• **What to do**
The listing below contains a span that opens with the line containing "ATOM 62 N N" and closes with the line containing "ATOM 79 C C". Return that span exactly.

• **Provided material**
==========
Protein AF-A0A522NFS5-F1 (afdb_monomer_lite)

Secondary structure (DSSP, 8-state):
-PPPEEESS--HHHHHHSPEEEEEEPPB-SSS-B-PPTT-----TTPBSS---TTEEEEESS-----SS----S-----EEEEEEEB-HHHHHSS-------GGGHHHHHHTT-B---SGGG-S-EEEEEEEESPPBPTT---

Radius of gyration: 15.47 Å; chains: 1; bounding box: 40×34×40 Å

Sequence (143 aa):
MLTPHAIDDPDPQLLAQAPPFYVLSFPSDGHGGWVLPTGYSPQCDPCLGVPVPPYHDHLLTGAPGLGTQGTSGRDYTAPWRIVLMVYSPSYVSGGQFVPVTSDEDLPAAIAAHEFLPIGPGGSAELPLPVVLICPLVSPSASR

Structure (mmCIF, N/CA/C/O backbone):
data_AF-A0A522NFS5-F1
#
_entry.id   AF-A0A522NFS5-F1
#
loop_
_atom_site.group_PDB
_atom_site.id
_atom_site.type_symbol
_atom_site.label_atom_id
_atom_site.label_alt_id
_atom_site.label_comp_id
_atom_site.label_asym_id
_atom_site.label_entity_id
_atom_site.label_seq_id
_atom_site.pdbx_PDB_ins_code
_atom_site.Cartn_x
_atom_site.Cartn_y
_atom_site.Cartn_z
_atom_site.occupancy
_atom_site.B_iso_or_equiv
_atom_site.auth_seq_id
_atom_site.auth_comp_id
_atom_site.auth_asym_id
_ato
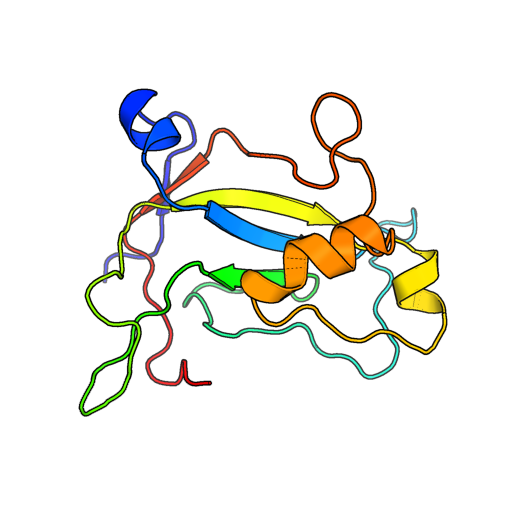m_site.auth_atom_id
_atom_site.pdbx_PDB_model_num
ATOM 1 N N . MET A 1 1 ? -26.521 8.539 1.605 1.00 44.56 1 MET A N 1
ATOM 2 C CA . MET A 1 1 ? -25.493 7.495 1.802 1.00 44.56 1 MET A CA 1
ATOM 3 C C . MET A 1 1 ? -24.297 8.162 2.453 1.00 44.56 1 MET A C 1
ATOM 5 O O . MET A 1 1 ? -23.943 9.244 2.006 1.00 44.56 1 MET A O 1
ATOM 9 N N . LEU A 1 2 ? -23.747 7.583 3.521 1.00 50.16 2 LEU A N 1
ATOM 10 C CA . LEU A 1 2 ? -22.490 8.045 4.112 1.00 50.16 2 LEU A CA 1
ATOM 11 C C . LEU A 1 2 ? -21.360 7.561 3.201 1.00 50.16 2 LEU A C 1
ATOM 13 O O . LEU A 1 2 ? -21.224 6.359 2.989 1.00 50.16 2 LEU A O 1
ATOM 17 N N . THR A 1 3 ? -20.625 8.485 2.594 1.00 55.72 3 THR A N 1
ATOM 18 C CA . THR A 1 3 ? -19.422 8.165 1.821 1.00 55.72 3 THR A CA 1
ATOM 19 C C . THR A 1 3 ? -18.258 7.879 2.775 1.00 55.72 3 THR A C 1
ATOM 21 O O . THR A 1 3 ? -18.253 8.420 3.889 1.00 55.72 3 THR A O 1
ATOM 24 N N . PRO A 1 4 ? -17.264 7.068 2.363 1.00 65.94 4 PRO A N 1
ATOM 25 C CA . PRO A 1 4 ? -16.008 6.969 3.098 1.00 65.94 4 PRO A CA 1
ATOM 26 C C . PRO A 1 4 ? -15.458 8.374 3.343 1.00 65.94 4 PRO A C 1
ATOM 28 O O . PRO A 1 4 ? -15.488 9.211 2.437 1.00 65.94 4 PRO A O 1
ATOM 31 N N . HIS A 1 5 ? -15.003 8.647 4.561 1.00 72.00 5 HIS A N 1
ATOM 32 C CA . HIS A 1 5 ? -14.402 9.935 4.889 1.00 72.00 5 HIS A CA 1
ATOM 33 C C . HIS A 1 5 ? -13.137 9.756 5.712 1.00 72.00 5 HIS A C 1
ATOM 35 O O . HIS A 1 5 ? -13.053 8.884 6.579 1.00 72.00 5 HIS A O 1
ATOM 41 N N . ALA A 1 6 ? -12.151 10.582 5.383 1.00 81.88 6 ALA A N 1
ATOM 42 C CA . ALA A 1 6 ? -10.896 10.682 6.097 1.00 81.88 6 ALA A CA 1
ATOM 43 C C . ALA A 1 6 ? -11.047 11.663 7.264 1.00 81.88 6 ALA A C 1
ATOM 45 O O . ALA A 1 6 ? -11.674 12.716 7.128 1.00 81.88 6 ALA A O 1
ATOM 46 N N . ILE A 1 7 ? -10.474 11.299 8.405 1.00 84.38 7 ILE A N 1
ATOM 47 C CA . ILE A 1 7 ? -10.202 12.208 9.512 1.00 84.38 7 ILE A CA 1
ATOM 48 C C . ILE A 1 7 ? -8.702 12.493 9.473 1.00 84.38 7 ILE A C 1
ATOM 50 O O . ILE A 1 7 ? -7.911 11.588 9.739 1.00 84.38 7 ILE A O 1
ATOM 54 N N . ASP A 1 8 ? -8.332 13.729 9.137 1.00 84.50 8 ASP A N 1
ATOM 55 C CA . ASP A 1 8 ? -6.932 14.153 8.962 1.00 84.50 8 ASP A CA 1
ATOM 56 C C . ASP A 1 8 ? -6.224 14.521 10.282 1.00 84.50 8 ASP A C 1
ATOM 58 O O . ASP A 1 8 ? -5.010 14.706 10.302 1.00 84.50 8 ASP A O 1
ATOM 62 N N . ASP A 1 9 ? -6.981 14.627 11.380 1.00 85.75 9 ASP A N 1
ATOM 63 C CA . ASP A 1 9 ? -6.484 14.829 12.750 1.00 85.75 9 ASP A CA 1
ATOM 64 C C . ASP A 1 9 ? -7.288 13.948 13.731 1.00 85.75 9 ASP A C 1
ATOM 66 O O . ASP A 1 9 ? -8.177 14.425 14.446 1.00 85.75 9 ASP A O 1
ATOM 70 N N . PRO A 1 10 ? -7.110 12.616 13.667 1.00 86.88 10 PRO A N 1
ATOM 71 C CA . PRO A 1 10 ? -7.848 11.683 14.504 1.00 86.88 10 PRO A CA 1
ATOM 72 C C . PRO A 1 10 ? -7.355 11.730 15.952 1.00 86.88 10 PRO A C 1
ATOM 74 O O . PRO A 1 10 ? -6.192 12.025 16.225 1.00 86.88 10 PRO A O 1
ATOM 77 N N . ASP A 1 11 ? -8.224 11.340 16.889 1.00 90.88 11 ASP A N 1
ATOM 78 C CA . ASP A 1 11 ? -7.799 11.090 18.266 1.00 90.88 11 ASP A CA 1
ATOM 79 C C . ASP A 1 11 ? -6.581 10.131 18.284 1.00 90.88 11 ASP A C 1
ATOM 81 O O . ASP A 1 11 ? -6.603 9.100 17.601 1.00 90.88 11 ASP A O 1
==========
• **Exercise response**
ATOM 62 N N . ASP A 1 9 ? -6.981 14.627 11.380 1.00 85.75 9 ASP A N 1
ATOM 63 C CA . ASP A 1 9 ? -6.484 14.829 12.750 1.00 85.75 9 ASP A CA 1
ATOM 64 C C . ASP A 1 9 ? -7.288 13.948 13.731 1.00 85.75 9 ASP A C 1
ATOM 66 O O . ASP A 1 9 ? -8.177 14.425 14.446 1.00 85.75 9 ASP A O 1
ATOM 70 N N . PRO A 1 10 ? -7.110 12.616 13.667 1.00 86.88 10 PRO A N 1
ATOM 71 C CA . PRO A 1 10 ? -7.848 11.683 14.504 1.00 86.88 10 PRO A CA 1
ATOM 72 C C . PRO A 1 10 ? -7.355 11.730 15.952 1.00 86.88 10 PRO A C 1
ATOM 74 O O . PRO A 1 10 ? -6.192 12.025 16.225 1.00 86.88 10 PRO A O 1
ATOM 77 N N . ASP A 1 11 ? -8.224 11.340 16.889 1.00 90.88 11 ASP A N 1
ATOM 78 C CA . ASP A 1 11 ? -7.799 11.090 18.266 1.00 90.88 11 ASP A CA 1
ATOM 79 C C . ASP A 1 11 ? -6.581 10.131 18.284 1.00 90.88 11 ASP A C 1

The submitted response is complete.